Nas últimas duas décadas, há crescente adoção de métodos ocultos de investigação em repressão ao crime organizado. A aplicação desses métodos de obtenção de prova no âmbito da investigação preliminar, aliados ao avanço da tecnologia, como a atuação de agentes infiltrados virtuais, encontram-se amparados em uma frágil legislação e relevam-se como instrumentos contundentes, gerando tensão entre direitos fundamentais e o controle da criminalidade. [1]

Recentemente, no âmbito do AResp 2.309.888/MG, sob a relatoria do ministro Reynaldo Soares da Fonseca, conforme destaque, considerou válida a utilização de “ações encobertas, controladas virtuais ou de agentes infiltrados no plano cibernético, inclusive via espelhamento do whatsapp web, desde que o uso da ação controlada na investigação criminal esteja amparada por autorização judicial”. [2]

​Em breve análise, a decisão reformou o acórdão proferido pelo TJ-MG (Tribunal de Justiça de Minas Gerais), que havia declarado a nulidade das provas obtidas por meio da “clonagem” do aplicativo Whatsspp em formato web. Conforme dispôs a decisão do TJ: “(…) no espelhamento do aplicativo (…), o investigador tem a concreta possibilidade de participar efetivamente das conversas, tanto daquelas a serem realizadas quanto dos diálogos anteriormente registrados no aparelho, podendo, inclusive, excluir mensagens, sem deixar vestígios (…)”.

Desse modo, a controvérsia analisada pela 5ª Turma levantou a necessidade de avaliar a viabilidade de empregar ações encobertas, operações virtuais controladas ou a infiltração de agentes no ambiente cibernético, especificamente via whatsspp web, sendo uma extensão da conta utilizada no celular. Em seu voto, o ministro relator entabulou pelo menos quatro premissas, conferindo legitimidade para a técnica de investigação:

(a) a ação controlada de agentes amparada por autorização judicial seria a chancela necessária para outorgar funcionalidade à persecução virtual, inclusive via pareamento do Whatsapp Web.

(b) a Lei n° 9.296/1996 (interceptações telefônicas) permitiria a quebra do sigilo no que concerne à comunicação de dados e, nessa esteira, a Lei de Organizações Criminosas seria a âncora para permitir a “interação, a interceptação e a infiltração do agente, inclusive por meio cibernético, consistente no espelhamento do Whatsapp Web“.

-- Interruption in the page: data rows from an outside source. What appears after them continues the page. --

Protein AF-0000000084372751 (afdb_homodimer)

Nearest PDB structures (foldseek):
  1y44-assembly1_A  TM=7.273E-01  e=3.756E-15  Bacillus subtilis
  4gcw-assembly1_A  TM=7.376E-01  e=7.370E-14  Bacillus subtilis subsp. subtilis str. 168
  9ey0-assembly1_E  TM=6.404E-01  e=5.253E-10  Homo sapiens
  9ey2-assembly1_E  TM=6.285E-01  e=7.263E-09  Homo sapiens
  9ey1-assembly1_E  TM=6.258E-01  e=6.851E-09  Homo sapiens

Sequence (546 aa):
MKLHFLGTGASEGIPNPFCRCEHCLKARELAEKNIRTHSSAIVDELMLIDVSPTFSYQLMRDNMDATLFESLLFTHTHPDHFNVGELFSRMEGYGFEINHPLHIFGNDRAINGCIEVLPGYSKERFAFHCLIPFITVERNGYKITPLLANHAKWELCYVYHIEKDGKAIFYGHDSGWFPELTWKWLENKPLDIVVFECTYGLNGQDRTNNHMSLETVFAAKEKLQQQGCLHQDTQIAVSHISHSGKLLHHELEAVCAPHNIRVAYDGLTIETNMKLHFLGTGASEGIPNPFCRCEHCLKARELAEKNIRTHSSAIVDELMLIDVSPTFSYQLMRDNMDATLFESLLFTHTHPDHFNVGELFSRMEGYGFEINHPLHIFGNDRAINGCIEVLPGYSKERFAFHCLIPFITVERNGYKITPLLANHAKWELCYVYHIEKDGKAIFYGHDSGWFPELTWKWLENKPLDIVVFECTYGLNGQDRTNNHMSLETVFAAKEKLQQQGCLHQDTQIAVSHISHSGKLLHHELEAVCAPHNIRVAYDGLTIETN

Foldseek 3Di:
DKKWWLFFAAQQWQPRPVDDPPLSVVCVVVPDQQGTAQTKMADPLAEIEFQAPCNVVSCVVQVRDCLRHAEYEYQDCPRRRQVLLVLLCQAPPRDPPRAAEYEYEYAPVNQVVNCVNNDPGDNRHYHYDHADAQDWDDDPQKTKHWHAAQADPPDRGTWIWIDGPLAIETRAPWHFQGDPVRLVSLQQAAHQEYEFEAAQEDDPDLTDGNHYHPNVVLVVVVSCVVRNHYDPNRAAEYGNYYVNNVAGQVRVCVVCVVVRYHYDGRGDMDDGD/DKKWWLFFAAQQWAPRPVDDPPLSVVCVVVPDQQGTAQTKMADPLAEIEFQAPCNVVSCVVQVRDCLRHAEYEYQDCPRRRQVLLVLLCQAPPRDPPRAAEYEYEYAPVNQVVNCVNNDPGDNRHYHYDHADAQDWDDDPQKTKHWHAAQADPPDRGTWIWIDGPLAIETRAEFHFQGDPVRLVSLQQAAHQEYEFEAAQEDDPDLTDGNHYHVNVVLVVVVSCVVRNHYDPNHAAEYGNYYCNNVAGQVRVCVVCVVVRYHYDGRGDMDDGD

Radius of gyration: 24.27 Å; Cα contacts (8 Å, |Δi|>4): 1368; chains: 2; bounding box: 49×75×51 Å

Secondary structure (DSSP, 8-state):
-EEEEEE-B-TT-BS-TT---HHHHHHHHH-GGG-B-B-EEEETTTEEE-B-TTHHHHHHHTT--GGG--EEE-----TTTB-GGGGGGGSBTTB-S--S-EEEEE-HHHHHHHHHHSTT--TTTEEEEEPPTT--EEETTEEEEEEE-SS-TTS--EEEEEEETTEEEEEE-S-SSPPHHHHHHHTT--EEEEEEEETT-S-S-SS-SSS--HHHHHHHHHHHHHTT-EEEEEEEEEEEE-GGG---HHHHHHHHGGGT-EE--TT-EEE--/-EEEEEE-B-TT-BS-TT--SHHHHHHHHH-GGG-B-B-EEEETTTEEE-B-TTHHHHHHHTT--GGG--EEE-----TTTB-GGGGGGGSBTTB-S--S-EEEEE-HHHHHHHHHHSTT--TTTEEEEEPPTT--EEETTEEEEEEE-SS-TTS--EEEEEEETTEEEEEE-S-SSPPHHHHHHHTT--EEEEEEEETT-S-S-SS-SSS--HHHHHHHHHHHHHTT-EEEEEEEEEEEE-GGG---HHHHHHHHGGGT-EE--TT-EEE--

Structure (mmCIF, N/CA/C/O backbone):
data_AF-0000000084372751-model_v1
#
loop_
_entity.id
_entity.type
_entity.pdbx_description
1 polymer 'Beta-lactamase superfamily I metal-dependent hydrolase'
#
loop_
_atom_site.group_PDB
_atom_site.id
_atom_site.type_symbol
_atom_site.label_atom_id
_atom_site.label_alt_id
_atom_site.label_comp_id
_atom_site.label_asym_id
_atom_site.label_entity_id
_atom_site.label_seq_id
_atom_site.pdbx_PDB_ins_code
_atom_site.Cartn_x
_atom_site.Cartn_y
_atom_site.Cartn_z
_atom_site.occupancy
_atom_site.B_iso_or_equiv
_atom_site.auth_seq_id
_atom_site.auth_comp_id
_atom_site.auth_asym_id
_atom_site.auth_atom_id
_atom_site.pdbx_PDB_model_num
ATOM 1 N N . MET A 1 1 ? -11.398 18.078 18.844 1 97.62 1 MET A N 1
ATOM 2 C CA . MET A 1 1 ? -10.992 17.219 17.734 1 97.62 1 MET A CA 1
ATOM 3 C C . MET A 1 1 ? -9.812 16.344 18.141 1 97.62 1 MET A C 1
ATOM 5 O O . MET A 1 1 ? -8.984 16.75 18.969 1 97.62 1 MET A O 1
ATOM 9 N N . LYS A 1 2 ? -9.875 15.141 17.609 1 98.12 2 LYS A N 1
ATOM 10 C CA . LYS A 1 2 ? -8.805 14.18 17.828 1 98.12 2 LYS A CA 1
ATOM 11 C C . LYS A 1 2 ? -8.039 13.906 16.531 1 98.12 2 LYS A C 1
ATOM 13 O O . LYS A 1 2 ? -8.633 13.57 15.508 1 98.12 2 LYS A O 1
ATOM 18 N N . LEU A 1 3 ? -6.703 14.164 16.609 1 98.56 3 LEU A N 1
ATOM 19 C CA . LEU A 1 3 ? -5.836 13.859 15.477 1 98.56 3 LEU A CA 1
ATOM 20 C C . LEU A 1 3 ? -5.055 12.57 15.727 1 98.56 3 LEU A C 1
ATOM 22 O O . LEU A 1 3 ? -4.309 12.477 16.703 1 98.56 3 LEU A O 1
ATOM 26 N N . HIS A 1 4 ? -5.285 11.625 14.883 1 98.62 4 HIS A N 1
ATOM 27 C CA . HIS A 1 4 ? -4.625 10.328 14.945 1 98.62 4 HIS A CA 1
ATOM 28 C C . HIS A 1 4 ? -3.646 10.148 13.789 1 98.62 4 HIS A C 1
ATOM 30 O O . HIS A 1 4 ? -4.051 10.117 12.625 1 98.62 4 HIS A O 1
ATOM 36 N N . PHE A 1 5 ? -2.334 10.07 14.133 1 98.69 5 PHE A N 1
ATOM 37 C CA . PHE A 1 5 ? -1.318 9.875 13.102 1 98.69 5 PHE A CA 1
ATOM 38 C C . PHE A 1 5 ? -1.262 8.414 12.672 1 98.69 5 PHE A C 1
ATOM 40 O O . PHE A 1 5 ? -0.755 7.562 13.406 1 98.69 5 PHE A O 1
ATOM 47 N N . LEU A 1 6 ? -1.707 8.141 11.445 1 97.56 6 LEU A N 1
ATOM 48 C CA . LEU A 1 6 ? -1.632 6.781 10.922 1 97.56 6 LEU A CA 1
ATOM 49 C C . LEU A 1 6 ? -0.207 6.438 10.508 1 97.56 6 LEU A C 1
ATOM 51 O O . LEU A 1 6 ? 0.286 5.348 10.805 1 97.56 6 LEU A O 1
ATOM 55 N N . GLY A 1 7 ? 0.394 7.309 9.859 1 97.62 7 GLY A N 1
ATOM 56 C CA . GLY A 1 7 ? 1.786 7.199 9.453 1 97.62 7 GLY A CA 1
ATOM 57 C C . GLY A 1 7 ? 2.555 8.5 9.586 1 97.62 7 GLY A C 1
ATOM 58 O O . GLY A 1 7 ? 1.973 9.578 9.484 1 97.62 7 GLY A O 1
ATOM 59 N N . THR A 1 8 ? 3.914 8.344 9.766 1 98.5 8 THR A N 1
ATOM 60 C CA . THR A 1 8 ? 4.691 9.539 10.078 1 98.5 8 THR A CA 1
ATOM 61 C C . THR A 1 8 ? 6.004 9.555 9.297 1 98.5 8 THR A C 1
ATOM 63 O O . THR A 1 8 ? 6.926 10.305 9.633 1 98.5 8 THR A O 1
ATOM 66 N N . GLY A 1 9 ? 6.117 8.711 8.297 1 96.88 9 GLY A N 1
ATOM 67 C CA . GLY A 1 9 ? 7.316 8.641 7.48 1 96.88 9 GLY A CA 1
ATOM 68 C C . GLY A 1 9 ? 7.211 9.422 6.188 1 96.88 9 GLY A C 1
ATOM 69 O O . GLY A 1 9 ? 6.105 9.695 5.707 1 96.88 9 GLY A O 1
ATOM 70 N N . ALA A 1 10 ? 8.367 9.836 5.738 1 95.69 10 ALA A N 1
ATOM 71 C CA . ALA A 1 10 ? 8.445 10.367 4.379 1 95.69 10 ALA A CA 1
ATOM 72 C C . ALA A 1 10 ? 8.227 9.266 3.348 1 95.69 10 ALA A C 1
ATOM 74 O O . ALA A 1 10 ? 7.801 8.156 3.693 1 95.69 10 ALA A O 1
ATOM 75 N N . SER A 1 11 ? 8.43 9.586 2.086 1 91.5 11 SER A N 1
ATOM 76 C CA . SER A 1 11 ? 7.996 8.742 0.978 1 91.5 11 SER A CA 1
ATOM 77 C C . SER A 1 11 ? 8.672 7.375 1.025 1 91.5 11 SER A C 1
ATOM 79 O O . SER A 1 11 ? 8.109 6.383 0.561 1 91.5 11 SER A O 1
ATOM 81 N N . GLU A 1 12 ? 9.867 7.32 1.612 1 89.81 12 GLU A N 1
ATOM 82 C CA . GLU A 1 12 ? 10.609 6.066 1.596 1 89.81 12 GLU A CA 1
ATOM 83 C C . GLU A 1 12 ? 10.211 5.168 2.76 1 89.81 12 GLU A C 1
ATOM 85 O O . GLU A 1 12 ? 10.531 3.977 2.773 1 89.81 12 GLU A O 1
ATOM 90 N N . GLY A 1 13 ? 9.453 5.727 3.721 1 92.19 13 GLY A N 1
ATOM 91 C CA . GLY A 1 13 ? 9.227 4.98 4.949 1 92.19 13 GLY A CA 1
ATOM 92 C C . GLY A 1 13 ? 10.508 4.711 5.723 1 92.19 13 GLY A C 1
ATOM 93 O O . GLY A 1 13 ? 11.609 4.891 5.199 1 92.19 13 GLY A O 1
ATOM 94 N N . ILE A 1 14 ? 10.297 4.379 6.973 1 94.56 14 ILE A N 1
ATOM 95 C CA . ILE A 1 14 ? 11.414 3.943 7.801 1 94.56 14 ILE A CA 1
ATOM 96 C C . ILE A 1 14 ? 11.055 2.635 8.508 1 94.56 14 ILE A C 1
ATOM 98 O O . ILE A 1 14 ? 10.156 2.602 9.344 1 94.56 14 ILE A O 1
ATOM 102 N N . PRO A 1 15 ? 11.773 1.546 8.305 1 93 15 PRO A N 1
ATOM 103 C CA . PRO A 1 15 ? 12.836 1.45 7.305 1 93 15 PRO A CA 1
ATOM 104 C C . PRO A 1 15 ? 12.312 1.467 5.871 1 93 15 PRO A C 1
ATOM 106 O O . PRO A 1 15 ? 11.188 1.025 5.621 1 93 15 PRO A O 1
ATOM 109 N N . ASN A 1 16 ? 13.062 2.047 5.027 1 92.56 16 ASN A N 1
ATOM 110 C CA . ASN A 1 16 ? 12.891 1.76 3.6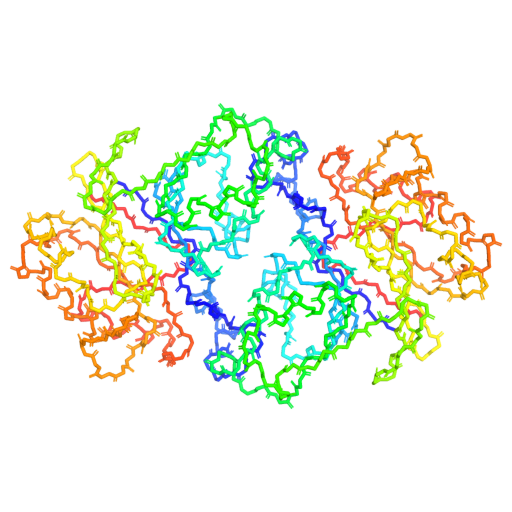09 1 92.56 16 ASN A CA 1
ATOM 111 C C . ASN A 1 16 ? 13.172 0.294 3.295 1 92.56 16 ASN A C 1
ATOM 113 O O . ASN A 1 16 ? 14.242 -0.223 3.631 1 92.56 16 ASN A O 1
ATOM 117 N N . PRO A 1 17 ? 12.242 -0.366 2.697 1 89.38 17 PRO A N 1
ATOM 118 C CA . PRO A 1 17 ? 12.367 -1.816 2.531 1 89.38 17 PRO A CA 1
ATOM 119 C C . PRO A 1 17 ? 13.625 -2.211 1.759 1 89.38 17 PRO A C 1
ATOM 121 O O . PRO A 1 17 ? 14.172 -3.295 1.978 1 89.38 17 PRO A O 1
ATOM 124 N N . PHE A 1 18 ? 14.133 -1.346 0.924 1 91.81 18 PHE A N 1
ATOM 125 C CA . PHE A 1 18 ? 15.242 -1.698 0.05 1 91.81 18 PHE A CA 1
ATOM 126 C C . PHE A 1 18 ? 16.547 -1.095 0.561 1 91.81 18 PHE A C 1
ATOM 128 O O . PHE A 1 18 ? 17.594 -1.236 -0.075 1 91.81 18 PHE A O 1
ATOM 135 N N . CYS A 1 19 ? 16.5 -0.455 1.675 1 92.56 19 CYS A N 1
ATOM 136 C CA . CYS A 1 19 ? 17.625 0.342 2.131 1 92.56 19 CYS A CA 1
ATOM 137 C C . CYS A 1 19 ? 18.375 -0.362 3.26 1 92.56 19 CYS A C 1
ATOM 139 O O . CYS A 1 19 ? 17.75 -0.981 4.125 1 92.56 19 CYS A O 1
ATOM 141 N N . ARG A 1 20 ? 19.688 -0.288 3.234 1 91.25 20 ARG A N 1
ATOM 142 C CA . ARG A 1 20 ? 20.516 -0.848 4.297 1 91.25 20 ARG A CA 1
ATOM 143 C C . ARG A 1 20 ? 21.375 0.229 4.941 1 91.25 20 ARG A C 1
ATOM 145 O O . ARG A 1 20 ? 22.469 -0.063 5.453 1 91.25 20 ARG A O 1
ATOM 152 N N . CYS A 1 21 ? 20.938 1.484 4.801 1 93.62 21 CYS A N 1
ATOM 153 C CA . CYS A 1 21 ? 21.688 2.523 5.5 1 93.62 21 CYS A CA 1
ATOM 154 C C . CYS A 1 21 ? 21.656 2.297 7.008 1 93.62 21 CYS A C 1
ATOM 156 O O . CYS A 1 21 ? 20.812 1.54 7.508 1 93.62 21 CYS A O 1
ATOM 158 N N . GLU A 1 22 ? 22.547 2.891 7.668 1 94.94 22 GLU A N 1
ATOM 159 C CA . GLU A 1 22 ? 22.688 2.707 9.109 1 94.94 22 GLU A CA 1
ATOM 160 C C . GLU A 1 22 ? 21.375 3.031 9.828 1 94.94 22 GLU A C 1
ATOM 162 O O . GLU A 1 22 ? 20.984 2.32 10.758 1 94.94 22 GLU A O 1
ATOM 167 N N . HIS A 1 23 ? 20.719 4.055 9.391 1 94.94 23 HIS A N 1
ATOM 168 C CA . HIS A 1 23 ? 19.484 4.484 10.039 1 94.94 23 HIS A CA 1
ATOM 169 C C . HIS A 1 23 ? 18.375 3.443 9.859 1 94.94 23 HIS A C 1
ATOM 171 O O . HIS A 1 23 ? 17.688 3.1 10.82 1 94.94 23 HIS A O 1
ATOM 177 N N . CYS A 1 24 ? 18.141 2.961 8.68 1 93.75 24 CYS A N 1
ATOM 178 C CA . CYS A 1 24 ? 17.141 1.937 8.422 1 93.75 24 CYS A CA 1
ATOM 179 C C . CYS A 1 24 ? 17.453 0.653 9.18 1 93.75 24 CYS A C 1
ATOM 181 O O . CYS A 1 24 ? 16.562 -0.001 9.711 1 93.75 24 CYS A O 1
ATOM 183 N N . LEU A 1 25 ? 18.734 0.33 9.234 1 92.94 25 LEU A N 1
ATOM 184 C CA . LEU A 1 25 ? 19.125 -0.867 9.969 1 92.94 25 LEU A CA 1
ATOM 185 C C . LEU A 1 25 ? 18.828 -0.718 11.461 1 92.94 25 LEU A C 1
ATOM 187 O O . LEU A 1 25 ? 18.312 -1.643 12.086 1 92.94 25 LEU A O 1
ATOM 191 N N . LYS A 1 26 ? 19.188 0.428 11.984 1 94.94 26 LYS A N 1
ATOM 192 C CA . LYS A 1 26 ? 18.891 0.69 13.391 1 94.94 26 LYS A CA 1
ATOM 193 C C . LYS A 1 26 ? 17.391 0.676 13.664 1 94.94 26 LYS A C 1
ATOM 195 O O . LYS A 1 26 ? 16.953 0.183 14.695 1 94.94 26 LYS A O 1
ATOM 200 N N . ALA A 1 27 ? 16.625 1.228 12.727 1 93.25 27 ALA A N 1
ATOM 201 C CA . ALA A 1 27 ? 15.172 1.239 12.875 1 93.25 27 ALA A CA 1
ATOM 202 C C . ALA A 1 27 ? 14.617 -0.181 12.93 1 93.25 27 ALA A C 1
ATOM 204 O O . ALA A 1 27 ? 13.695 -0.466 13.703 1 93.25 27 ALA A O 1
ATOM 205 N N . ARG A 1 28 ? 15.133 -1.102 12.062 1 89.31 28 ARG A N 1
ATOM 206 C CA . ARG A 1 28 ? 14.703 -2.496 12.07 1 89.31 28 ARG A CA 1
ATOM 207 C C . ARG A 1 28 ? 15.008 -3.158 13.406 1 89.31 28 ARG A C 1
ATOM 209 O O . ARG A 1 28 ? 14.227 -3.975 13.898 1 89.31 28 ARG A O 1
ATOM 216 N N . GLU A 1 29 ? 16.109 -2.764 13.984 1 91.56 29 GLU A N 1
ATOM 217 C CA . GLU A 1 29 ? 16.562 -3.357 15.242 1 91.56 29 GLU A CA 1
ATOM 218 C C . GLU A 1 29 ? 15.766 -2.809 16.422 1 91.56 29 GLU A C 1
ATOM 220 O O . GLU A 1 29 ? 15.289 -3.57 17.266 1 91.56 29 GLU A O 1
ATOM 225 N N . LEU A 1 30 ? 15.625 -1.529 16.5 1 93.5 30 LEU A N 1
ATOM 226 C CA . LEU A 1 30 ? 15.023 -0.863 17.641 1 93.5 30 LEU A CA 1
ATOM 227 C C . LEU A 1 30 ? 13.5 -0.929 17.578 1 93.5 30 LEU A C 1
ATOM 229 O O . LEU A 1 30 ? 12.828 -0.927 18.609 1 93.5 30 LEU A O 1
ATOM 233 N N . ALA A 1 31 ? 12.945 -0.952 16.344 1 91.56 31 ALA A N 1
ATOM 234 C CA . ALA A 1 31 ? 11.516 -1.067 16.062 1 91.56 31 ALA A CA 1
ATOM 235 C C . ALA A 1 31 ? 10.727 0.031 16.766 1 91.56 31 ALA A C 1
ATOM 237 O O . ALA A 1 31 ? 11.156 1.188 16.797 1 91.56 31 ALA A O 1
ATOM 238 N N . GLU A 1 32 ? 9.523 -0.212 17.156 1 92.94 32 GLU A N 1
ATOM 239 C CA . GLU A 1 32 ? 8.656 0.695 17.906 1 92.94 32 GLU A CA 1
ATOM 240 C C . GLU A 1 32 ? 8.531 2.043 17.203 1 92.94 32 GLU A C 1
ATOM 242 O O . GLU A 1 32 ? 8.203 2.1 16.016 1 92.94 32 GLU A O 1
ATOM 247 N N . LYS A 1 33 ? 8.891 3.154 17.875 1 96.94 33 LYS A N 1
ATOM 248 C CA . LYS A 1 33 ? 8.633 4.492 17.359 1 96.94 33 LYS A CA 1
ATOM 249 C C . LYS A 1 33 ? 9.57 4.82 16.203 1 96.94 33 LYS A C 1
ATOM 251 O O . LYS A 1 33 ? 9.359 5.797 15.477 1 96.94 33 LYS A O 1
ATOM 256 N N . ASN A 1 34 ? 10.547 3.977 15.984 1 96.5 34 ASN A N 1
ATOM 257 C CA . ASN A 1 34 ? 11.484 4.211 14.891 1 96.5 34 ASN A CA 1
ATOM 258 C C . ASN A 1 34 ? 10.961 3.646 13.57 1 96.5 34 ASN A C 1
ATOM 260 O O . ASN A 1 34 ? 11.492 3.949 12.5 1 96.5 34 ASN A O 1
ATOM 264 N N . ILE A 1 35 ? 9.961 2.807 13.656 1 94.94 35 ILE A N 1
ATOM 265 C CA . ILE A 1 35 ? 9.281 2.344 12.453 1 94.94 35 ILE A CA 1
ATOM 266 C C . ILE A 1 35 ? 8.234 3.373 12.023 1 94.94 35 ILE A C 1
ATOM 268 O O . ILE A 1 35 ? 7.348 3.727 12.805 1 94.94 35 ILE A O 1
ATOM 272 N N . ARG A 1 36 ? 8.406 3.859 10.82 1 96.56 36 ARG A N 1
ATOM 273 C CA . ARG A 1 36 ? 7.508 4.895 10.32 1 96.56 36 ARG A CA 1
ATOM 274 C C . ARG A 1 36 ? 6.941 4.52 8.961 1 96.56 36 ARG A C 1
ATOM 276 O O . ARG A 1 36 ? 7.691 4.359 7.992 1 96.56 36 ARG A O 1
ATOM 283 N N . THR A 1 37 ? 5.625 4.375 8.922 1 94.81 37 THR A N 1
ATOM 284 C CA . THR A 1 37 ? 4.941 4.152 7.652 1 94.81 37 THR A CA 1
ATOM 285 C C . THR A 1 37 ? 4.609 5.477 6.98 1 94.81 37 THR A C 1
ATOM 287 O O . THR A 1 37 ? 4.898 6.547 7.523 1 94.81 37 THR A O 1
ATOM 290 N N . HIS A 1 38 ? 4.09 5.426 5.766 1 94.44 38 HIS A N 1
ATOM 291 C CA . HIS A 1 38 ? 3.861 6.621 4.969 1 94.44 38 HIS A CA 1
ATOM 292 C C . HIS A 1 38 ? 2.854 7.551 5.637 1 94.44 38 HIS A C 1
ATOM 294 O O . HIS A 1 38 ? 1.864 7.09 6.211 1 94.44 38 HIS A O 1
ATOM 300 N N . S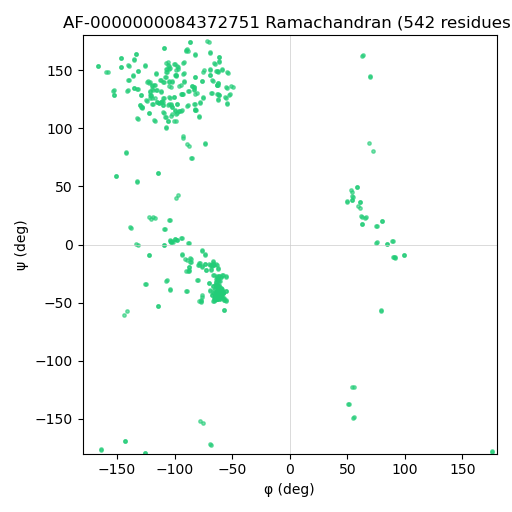ER A 1 39 ? 3.006 8.781 5.426 1 97.19 39 SER A N 1
ATOM 301 C CA . SER A 1 39 ? 2.279 9.812 6.156 1 97.19 39 SER A CA 1
ATOM 302 C C . SER A 1 39 ? 0.792 9.781 5.82 1 97.19 39 SER A C 1
ATOM 304 O O . SER A 1 39 ? 0.416 9.734 4.648 1 97.19 39 SER A O 1
ATOM 306 N N . SER A 1 40 ? -0.016 9.781 6.781 1 97.94 40 SER A N 1
ATOM 307 C CA . SER A 1 40 ? -1.472 9.883 6.773 1 97.94 40 SER A CA 1
ATOM 308 C C . SER A 1 40 ? -2.012 10.164 8.172 1 97.94 40 SER A C 1
ATOM 310 O O . SER A 1 40 ? -1.329 9.914 9.172 1 97.94 40 SER A O 1
ATOM 312 N N . ALA A 1 41 ? -3.152 10.789 8.312 1 98.5 41 ALA A N 1
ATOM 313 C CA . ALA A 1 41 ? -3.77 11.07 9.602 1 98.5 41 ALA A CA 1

(c) em relação à possibilidade de infração a limites éticos, o ministro refere que “o crescimento e desenvolvimento de novas formas de atuação da criminalidade coloca o processo penal em xeque, na medida em que a persecução penal nos moldes tradicionais, com métodos de investigação já comumente conhecidos, tem se mostrado insuficiente no combate à delinquência organizada moderna”.

(d) no tocante à possibilidade de manipulação da prova por meio do Whatsapp Web e a invalidade da evidência obtida, “nenhum elemento veio aos autos a demonstrar que houve adulteração da prova, alteração na ordem cronológica dos diálogos ou mesmo interferência de quem quer que seja, a ponto de invalidar a prova (…)”.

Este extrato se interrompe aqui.